YOUR GOAL
Below are the records; copy exactly the stretch from the line containing "ATOM 164 O O" through the line containing "ATOM 175 C C", both ends included, and nothing else.

MATERIAL PROVIDED
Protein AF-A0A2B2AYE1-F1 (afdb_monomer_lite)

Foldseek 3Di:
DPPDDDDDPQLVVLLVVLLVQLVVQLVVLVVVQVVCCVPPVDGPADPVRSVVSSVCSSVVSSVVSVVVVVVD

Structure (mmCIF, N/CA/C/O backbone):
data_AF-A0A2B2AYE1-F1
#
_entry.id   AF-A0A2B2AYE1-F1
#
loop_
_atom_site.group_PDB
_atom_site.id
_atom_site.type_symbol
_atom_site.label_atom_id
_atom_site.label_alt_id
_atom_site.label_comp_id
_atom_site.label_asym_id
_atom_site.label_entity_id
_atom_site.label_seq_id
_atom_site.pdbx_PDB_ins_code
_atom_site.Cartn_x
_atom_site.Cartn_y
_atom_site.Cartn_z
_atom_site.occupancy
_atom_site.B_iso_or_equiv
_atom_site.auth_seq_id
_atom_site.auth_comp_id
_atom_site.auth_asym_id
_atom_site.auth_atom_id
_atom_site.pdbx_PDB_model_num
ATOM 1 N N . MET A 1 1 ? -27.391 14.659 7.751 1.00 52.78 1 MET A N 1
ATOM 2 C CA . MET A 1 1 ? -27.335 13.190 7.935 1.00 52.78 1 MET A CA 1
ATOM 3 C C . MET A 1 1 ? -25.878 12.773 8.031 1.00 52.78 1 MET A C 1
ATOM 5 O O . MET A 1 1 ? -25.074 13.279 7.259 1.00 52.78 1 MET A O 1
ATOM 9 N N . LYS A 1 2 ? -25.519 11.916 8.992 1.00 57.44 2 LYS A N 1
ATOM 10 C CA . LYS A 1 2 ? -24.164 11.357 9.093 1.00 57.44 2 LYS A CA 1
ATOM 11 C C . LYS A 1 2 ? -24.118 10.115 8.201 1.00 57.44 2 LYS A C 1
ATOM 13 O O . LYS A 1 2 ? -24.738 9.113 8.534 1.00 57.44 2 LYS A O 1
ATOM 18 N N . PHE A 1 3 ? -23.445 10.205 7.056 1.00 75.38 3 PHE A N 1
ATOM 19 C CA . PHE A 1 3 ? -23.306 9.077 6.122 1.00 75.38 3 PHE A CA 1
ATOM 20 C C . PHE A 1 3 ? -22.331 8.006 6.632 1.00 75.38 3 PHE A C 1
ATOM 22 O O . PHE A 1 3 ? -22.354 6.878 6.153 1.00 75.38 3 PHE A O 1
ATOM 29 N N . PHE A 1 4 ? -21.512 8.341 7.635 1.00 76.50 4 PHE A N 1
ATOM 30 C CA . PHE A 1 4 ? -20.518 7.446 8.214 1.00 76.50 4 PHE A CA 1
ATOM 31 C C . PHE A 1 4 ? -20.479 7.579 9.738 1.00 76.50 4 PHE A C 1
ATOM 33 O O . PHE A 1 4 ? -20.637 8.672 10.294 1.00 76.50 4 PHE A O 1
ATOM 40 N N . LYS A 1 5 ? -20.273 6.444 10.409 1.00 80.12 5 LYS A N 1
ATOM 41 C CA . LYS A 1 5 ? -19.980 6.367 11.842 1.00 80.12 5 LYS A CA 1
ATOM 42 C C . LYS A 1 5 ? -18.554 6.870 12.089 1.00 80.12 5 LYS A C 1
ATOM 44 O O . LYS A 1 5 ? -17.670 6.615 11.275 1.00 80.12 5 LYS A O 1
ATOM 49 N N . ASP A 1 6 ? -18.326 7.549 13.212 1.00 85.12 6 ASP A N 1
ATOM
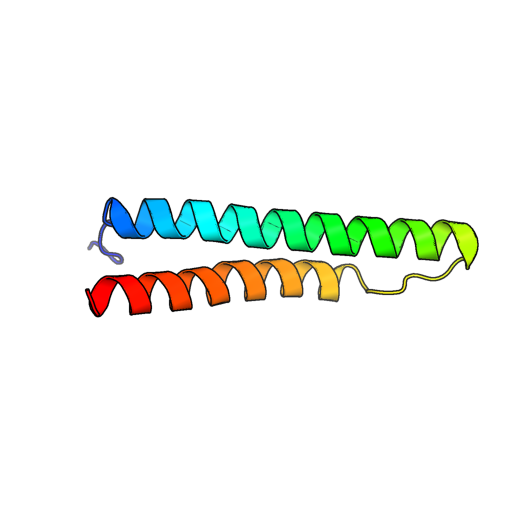 50 C CA . ASP A 1 6 ? -16.969 7.942 13.602 1.00 85.12 6 ASP A CA 1
ATOM 51 C C . ASP A 1 6 ? -16.115 6.695 13.871 1.00 85.12 6 ASP A C 1
ATOM 53 O O . ASP A 1 6 ? -16.563 5.753 14.534 1.00 85.12 6 ASP A O 1
ATOM 57 N N . ALA A 1 7 ? -14.877 6.700 13.376 1.00 83.06 7 ALA A N 1
ATOM 58 C CA . ALA A 1 7 ? -13.940 5.615 13.621 1.00 83.06 7 ALA A CA 1
ATOM 59 C C . ALA A 1 7 ? -13.597 5.537 15.115 1.00 83.06 7 ALA A C 1
ATOM 61 O O . ALA A 1 7 ? -13.213 6.525 15.748 1.00 83.06 7 ALA A O 1
ATOM 62 N N . SER A 1 8 ? -13.695 4.343 15.687 1.00 88.75 8 SER A N 1
ATOM 63 C CA . SER A 1 8 ? -13.233 4.082 17.045 1.00 88.75 8 SER A CA 1
ATOM 64 C C . SER A 1 8 ? -11.712 4.244 17.151 1.00 88.75 8 SER A C 1
ATOM 66 O O . SER A 1 8 ? -10.971 4.107 16.175 1.00 88.75 8 SER A O 1
ATOM 68 N N . LYS A 1 9 ? -11.209 4.450 18.377 1.00 90.12 9 LYS A N 1
ATOM 69 C CA . LYS A 1 9 ? -9.757 4.503 18.638 1.00 90.12 9 LYS A CA 1
ATOM 70 C C . LYS A 1 9 ? -9.022 3.260 18.111 1.00 90.12 9 LYS A C 1
ATOM 72 O O . LYS A 1 9 ? -7.902 3.379 17.625 1.00 90.12 9 LYS A O 1
ATOM 77 N N . ARG A 1 10 ? -9.655 2.081 18.181 1.00 88.62 10 ARG A N 1
ATOM 78 C CA . ARG A 1 10 ? -9.091 0.816 17.677 1.00 88.62 10 ARG A CA 1
ATOM 79 C C . ARG A 1 10 ? -9.046 0.779 16.150 1.00 88.62 10 ARG A C 1
ATOM 81 O O . ARG A 1 10 ? -8.012 0.429 15.595 1.00 88.62 10 ARG A O 1
ATOM 88 N N . GLU A 1 11 ? -10.122 1.183 15.477 1.00 89.88 11 GLU A N 1
ATOM 89 C CA . GLU A 1 11 ? -10.152 1.273 14.009 1.00 89.88 11 GLU A CA 1
ATOM 90 C C . GLU A 1 11 ? -9.108 2.264 13.492 1.00 89.88 11 GLU A C 1
ATOM 92 O O . GLU A 1 11 ? -8.428 1.976 12.511 1.00 89.88 11 GLU A O 1
ATOM 97 N N . HIS A 1 12 ? -8.905 3.381 14.194 1.00 92.56 12 HIS A N 1
ATOM 98 C CA . HIS A 1 12 ? -7.858 4.344 13.863 1.00 92.56 12 HIS A CA 1
ATOM 99 C C . HIS A 1 12 ? -6.443 3.759 14.035 1.00 92.56 12 HIS A C 1
ATOM 101 O O . HIS A 1 12 ? -5.582 3.926 13.173 1.00 92.56 12 HIS A O 1
ATOM 107 N N . GLN A 1 13 ? -6.195 3.007 15.111 1.00 93.44 13 GLN A N 1
ATOM 108 C CA . GLN A 1 13 ? -4.918 2.306 15.304 1.00 93.44 13 GLN A CA 1
ATOM 109 C C . GLN A 1 13 ? -4.671 1.231 14.236 1.00 93.44 13 GLN A C 1
ATOM 111 O O . GLN A 1 13 ? -3.547 1.090 13.751 1.00 93.44 13 GLN A O 1
ATOM 116 N N . ASN A 1 14 ? -5.705 0.474 13.862 1.00 94.25 14 ASN A N 1
ATOM 117 C CA . ASN A 1 14
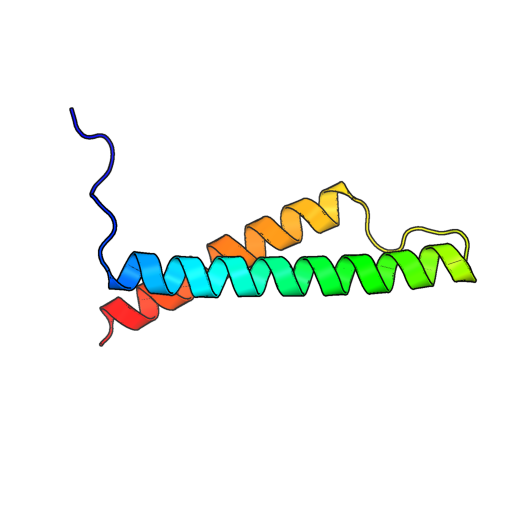 ? -5.622 -0.530 12.803 1.00 94.25 14 ASN A CA 1
ATOM 118 C C . ASN A 1 14 ? -5.380 0.114 11.436 1.00 94.25 14 ASN A C 1
ATOM 120 O O . ASN A 1 14 ? -4.577 -0.401 10.661 1.00 94.25 14 ASN A O 1
ATOM 124 N N . TRP A 1 15 ? -6.016 1.257 11.169 1.00 95.12 15 TRP A N 1
ATOM 125 C CA . TRP A 1 15 ? -5.779 2.052 9.969 1.00 95.12 15 TRP A CA 1
ATOM 126 C C . TRP A 1 15 ? -4.319 2.482 9.859 1.00 95.12 15 TRP A C 1
ATOM 128 O O . TRP A 1 15 ? -3.688 2.193 8.849 1.00 95.12 15 TRP A O 1
ATOM 138 N N . ASN A 1 16 ? -3.744 3.070 10.912 1.00 96.00 16 ASN A N 1
ATOM 139 C CA . ASN A 1 16 ? -2.343 3.501 10.882 1.00 96.00 16 ASN A CA 1
ATOM 140 C C . ASN A 1 16 ? -1.395 2.325 10.613 1.00 96.00 16 ASN A C 1
ATOM 142 O O . ASN A 1 16 ? -0.510 2.433 9.770 1.00 96.00 16 ASN A O 1
ATOM 146 N N . LYS A 1 17 ? -1.625 1.165 11.247 1.00 95.25 17 LYS A N 1
ATOM 147 C CA . LYS A 1 17 ? -0.848 -0.055 10.963 1.00 95.25 17 LYS A CA 1
ATOM 148 C C . LYS A 1 17 ? -0.975 -0.497 9.507 1.00 95.25 17 LYS A C 1
ATOM 150 O O . LYS A 1 17 ? 0.008 -0.939 8.918 1.00 95.25 17 LYS A O 1
ATOM 155 N N . ALA A 1 18 ? -2.172 -0.403 8.940 1.00 96.31 18 ALA A N 1
ATOM 156 C CA . ALA A 1 18 ? -2.433 -0.829 7.577 1.00 96.31 18 ALA A CA 1
ATOM 157 C C . ALA A 1 18 ? -1.870 0.111 6.521 1.00 96.31 18 ALA A C 1
ATOM 159 O O . ALA A 1 18 ? -1.259 -0.366 5.567 1.00 96.31 18 ALA A O 1
ATOM 160 N N . VAL A 1 19 ? -1.976 1.421 6.734 1.00 97.19 19 VAL A N 1
ATOM 161 C CA . VAL A 1 19 ? -1.329 2.425 5.886 1.00 97.19 19 VAL A CA 1
ATOM 162 C C . VAL A 1 19 ? 0.185 2.256 5.928 1.00 97.19 19 VAL A C 1
ATOM 164 O O . VAL A 1 19 ? 0.817 2.237 4.876 1.00 97.19 19 VAL A O 1
ATOM 167 N N . SER A 1 20 ? 0.775 2.054 7.113 1.00 97.56 20 SER A N 1
ATOM 168 C CA . SER A 1 20 ? 2.211 1.778 7.222 1.00 97.56 20 SER A CA 1
ATOM 169 C C . SER A 1 20 ? 2.608 0.516 6.452 1.00 97.56 20 SER A C 1
ATOM 171 O O . SER A 1 20 ? 3.577 0.549 5.701 1.00 97.56 20 SER A O 1
ATOM 173 N N . ALA A 1 21 ? 1.854 -0.580 6.579 1.00 96.75 21 ALA A N 1
ATOM 174 C CA . ALA A 1 21 ? 2.133 -1.813 5.840 1.00 96.75 21 ALA A CA 1
ATOM 175 C C . ALA A 1 21 ? 2.060 -1.613 4.314 1.00 96.75 21 ALA A C 1
ATOM 177 O O . ALA A 1 21 ? 2.975 -2.023 3.599 1.00 96.75 21 ALA A O 1
ATOM 178 N N . GLY A 1 22 ? 1.011 -0.948 3.818 1.00 96.25 22 GLY A N 1
ATOM 179 C CA . GLY A 1 22 ? 0.864 -0.630 2.397 1.00 96.25 22 GLY A CA 1
ATOM 180 C C . GLY A 1 22 ? 1.977 0.268 1.866 1.00 96.25 22 GLY A C 1
ATOM 181 O O . GLY A 1 22 ? 2.523 -0.001 0.798 1.00 96.25 22 GLY A O 1
ATOM 182 N N . PHE A 1 23 ? 2.373 1.282 2.638 1.00 96.62 23 PHE A N 1
ATOM 183 C CA . PHE A 1 23 ? 3.486 2.169 2.303 1.00 96.62 23 PHE A CA 1
ATOM 184 C C . PHE A 1 23 ? 4.816 1.416 2.185 1.00 96.62 23 PHE A C 1
ATOM 186 O O . PHE A 1 23 ? 5.522 1.577 1.192 1.00 96.62 23 PHE A O 1
ATOM 193 N N . TYR A 1 24 ? 5.151 0.550 3.147 1.00 97.25 24 TYR A N 1
ATOM 194 C CA . TYR A 1 24 ? 6.398 -0.217 3.087 1.00 97.25 24 TYR A CA 1
ATOM 195 C C . TYR A 1 24 ? 6.411 -1.248 1.952 1.00 97.25 24 TYR A C 1
ATOM 197 O O . TYR A 1 24 ? 7.458 -1.463 1.344 1.00 97.25 24 TYR A O 1
ATOM 205 N N . ILE A 1 25 ? 5.264 -1.845 1.612 1.00 96.62 25 ILE A N 1
ATOM 206 C CA . ILE A 1 25 ? 5.162 -2.728 0.441 1.00 96.62 25 ILE A CA 1
ATOM 207 C C . ILE A 1 25 ? 5.345 -1.942 -0.861 1.00 96.62 25 ILE A C 1
ATOM 209 O O . ILE A 1 25 ? 6.068 -2.399 -1.745 1.00 96.62 25 ILE A O 1
ATOM 213 N N . LEU A 1 26 ? 4.763 -0.745 -0.972 1.00 96.56 26 LEU A N 1
ATOM 214 C CA . LEU A 1 26 ? 5.000 0.149 -2.107 1.00 96.56 26 LEU A CA 1
ATOM 215 C C . LEU A 1 26 ? 6.475 0.541 -2.232 1.00 96.56 26 LEU A C 1
ATOM 217 O O . LEU A 1 26 ? 7.022 0.466 -3.328 1.00 96.56 26 LEU A O 1
ATOM 221 N N . LEU A 1 27 ? 7.130 0.915 -1.127 1.00 97.00 27 LEU A N 1
ATOM 222 C CA . LEU A 1 27 ? 8.561 1.231 -1.124 1.00 97.00 27 LEU A CA 1
ATOM 223 C C . LEU A 1 2
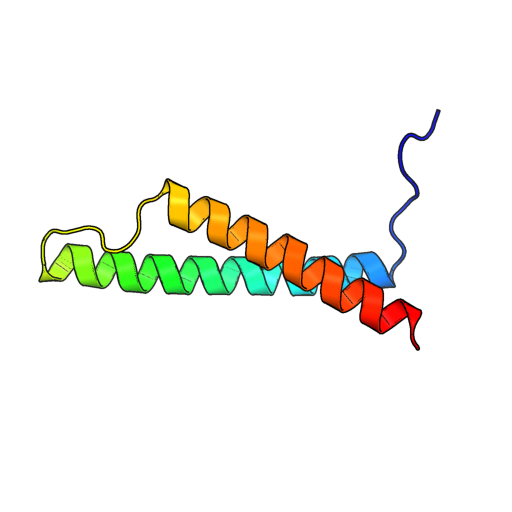7 ? 9.407 0.048 -1.599 1.00 97.00 27 LEU A C 1
ATOM 225 O O . LEU A 1 27 ? 10.334 0.238 -2.382 1.00 97.00 27 LEU A O 1
ATOM 229 N N . LEU A 1 28 ? 9.075 -1.169 -1.163 1.00 96.06 28 LEU A N 1
ATOM 230 C CA . LEU A 1 28 ? 9.774 -2.378 -1.590 1.00 96.06 28 LEU A CA 1
ATOM 231 C C . LEU A 1 28 ? 9.581 -2.650 -3.088 1.00 96.06 28 LEU A C 1
ATOM 233 O O . LEU A 1 28 ? 10.553 -2.924 -3.791 1.00 96.06 28 LEU A O 1
ATOM 237 N N . LEU A 1 29 ? 8.346 -2.553 -3.588 1.00 95.75 29 LEU A N 1
ATOM 238 C CA . LEU A 1 29 ? 8.050 -2.723 -5.013 1.00 95.75 29 LEU A CA 1
ATOM 239 C C . LEU A 1 29 ? 8.781 -1.684 -5.860 1.00 95.75 29 LEU A C 1
ATOM 241 O O . LEU A 1 29 ? 9.399 -2.037 -6.862 1.00 95.75 29 LEU A O 1
ATOM 245 N N . LEU A 1 30 ? 8.759 -0.423 -5.426 1.00 95.50 30 LEU A N 1
ATOM 246 C CA . LEU A 1 30 ? 9.457 0.665 -6.096 1.00 95.50 30 LEU A CA 1
ATOM 247 C C . LEU A 1 30 ? 10.967 0.414 -6.126 1.00 95.50 30 LEU A C 1
ATOM 249 O O . LEU A 1 30 ? 11.588 0.556 -7.174 1.00 95.50 30 LEU A O 1
ATOM 253 N N . PHE A 1 31 ? 11.547 -0.004 -5.001 1.00 95.88 31 PHE A N 1
ATOM 254 C CA . PHE A 1 31 ? 12.966 -0.329 -4.904 1.00 95.88 31 PHE A CA 1
ATOM 255 C C . PHE A 1 31 ? 13.374 -1.415 -5.908 1.00 95.88 31 PHE A C 1
ATOM 257 O O . PHE A 1 31 ? 14.320 -1.229 -6.673 1.00 95.88 31 PHE A O 1
ATOM 264 N N . VAL A 1 32 ? 12.621 -2.518 -5.968 1.00 94.81 32 VAL A N 1
ATOM 265 C CA . VAL A 1 32 ? 12.871 -3.598 -6.935 1.00 94.81 32 VAL A CA 1
ATOM 266 C C . VAL A 1 32 ? 12.699 -3.104 -8.373 1.00 94.81 32 VAL A C 1
ATOM 268 O O . VAL A 1 32 ? 13.530 -3.416 -9.227 1.00 94.81 32 VAL A O 1
ATOM 271 N N . ASN A 1 33 ? 11.662 -2.309 -8.649 1.00 94.88 33 ASN A N 1
ATOM 272 C CA . ASN A 1 33 ? 11.410 -1.778 -9.986 1.00 94.88 33 ASN A CA 1
ATOM 273 C C . ASN A 1 33 ? 12.548 -0.857 -10.459 1.00 94.88 33 ASN A C 1
ATOM 275 O O . ASN A 1 33 ? 12.986 -0.970 -11.600 1.00 94.88 33 ASN A O 1
ATOM 279 N N . ILE A 1 34 ? 13.087 -0.011 -9.571 1.00 94.38 34 ILE A N 1
ATOM 280 C CA . ILE A 1 34 ? 14.229 0.871 -9.862 1.00 94.38 34 ILE A CA 1
ATOM 281 C C . ILE A 1 34 ? 15.492 0.063 -10.167 1.00 94.38 34 ILE A C 1
ATOM 283 O O . ILE A 1 34 ? 16.170 0.354 -11.153 1.00 94.38 34 ILE A O 1
ATOM 287 N N . ILE A 1 35 ? 15.808 -0.957 -9.360 1.00 95.50 35 ILE A N 1
ATOM 288 C CA . ILE A 1 35 ? 16.959 -1.841 -9.613 1.00 95.50 35 ILE A CA 1
ATOM 289 C C . ILE A 1 35 ? 16.833 -2.454 -11.008 1.00 95.50 35 ILE A C 1
ATOM 291 O O . ILE A 1 35 ? 17.761 -2.408 -11.810 1.00 95.50 35 ILE A O 1
ATOM 295 N N . MET A 1 36 ? 15.662 -2.992 -11.327 1.00 94.19 36 MET A N 1
ATOM 296 C CA . MET A 1 36 ? 15.426 -3.682 -12.591 1.00 94.19 36 MET A CA 1
ATOM 297 C C . MET A 1 36 ? 15.500 -2.756 -13.793 1.00 94.19 36 MET A C 1
ATOM 299 O O . MET A 1 36 ? 16.154 -3.095 -14.779 1.00 94.19 36 MET A O 1
ATOM 303 N N . TYR A 1 37 ? 14.916 -1.568 -13.680 1.00 93.62 37 TYR A N 1
ATOM 304 C CA . TYR A 1 37 ? 15.038 -0.547 -14.703 1.00 93.62 37 TYR A CA 
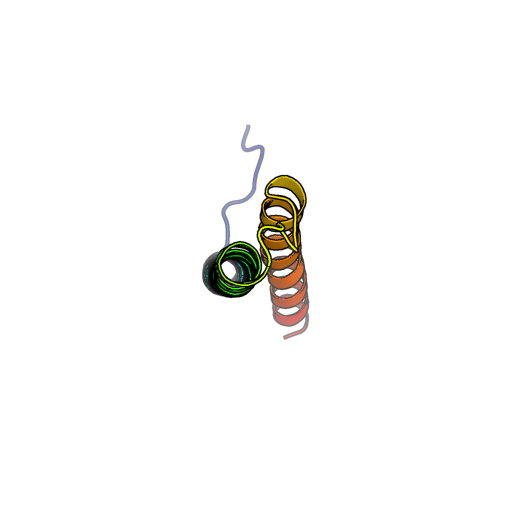1
ATOM 305 C C . TYR A 1 37 ? 16.504 -0.135 -14.906 1.00 93.62 37 TYR A C 1
ATOM 307 O O . TYR A 1 37 ? 16.974 -0.076 -16.037 1.00 93.62 37 TYR A O 1
ATOM 315 N N . THR A 1 38 ? 17.263 0.044 -13.820 1.00 95.19 38 THR A N 1
ATOM 316 C CA . THR A 1 38 ? 18.680 0.447 -13.870 1.00 95.19 38 THR A CA 1
ATOM 317 C C . THR A 1 38 ? 19.567 -0.600 -14.546 1.00 95.19 38 THR A C 1
ATOM 319 O O . THR A 1 38 ? 20.414 -0.247 -15.362 1.00 95.19 38 THR A O 1
ATOM 322 N N . TYR A 1 39 ? 19.389 -1.888 -14.234 1.00 94.44 39 TYR A N 1
ATOM 323 C CA . TYR A 1 39 ? 20.268 -2.947 -14.750 1.00 94.44 39 TYR A CA 1
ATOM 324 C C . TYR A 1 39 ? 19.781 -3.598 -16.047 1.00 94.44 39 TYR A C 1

SOLUTION TO THE EXERCISE
ATOM 164 O O . VAL A 1 19 ? 0.817 2.237 4.876 1.00 97.19 19 VAL A O 1
ATOM 167 N N . SER A 1 20 ? 0.775 2.054 7.113 1.00 97.56 20 SER A N 1
ATOM 168 C CA . SER A 1 20 ? 2.211 1.778 7.222 1.00 97.56 20 SER A CA 1
ATOM 169 C C . SER A 1 20 ? 2.608 0.516 6.452 1.00 97.56 20 SER A C 1
ATOM 171 O O . SER A 1 20 ? 3.577 0.549 5.701 1.00 97.56 20 SER A O 1
ATOM 173 N N . ALA A 1 21 ? 1.854 -0.580 6.579 1.00 96.75 21 ALA A N 1
ATOM 174 C CA . ALA A 1 21 ? 2.133 -1.813 5.840 1.00 96.75 21 ALA A CA 1
ATOM 175 C C . ALA A 1 21 ? 2.060 -1.613 4.314 1.00 96.75 21 ALA A C 1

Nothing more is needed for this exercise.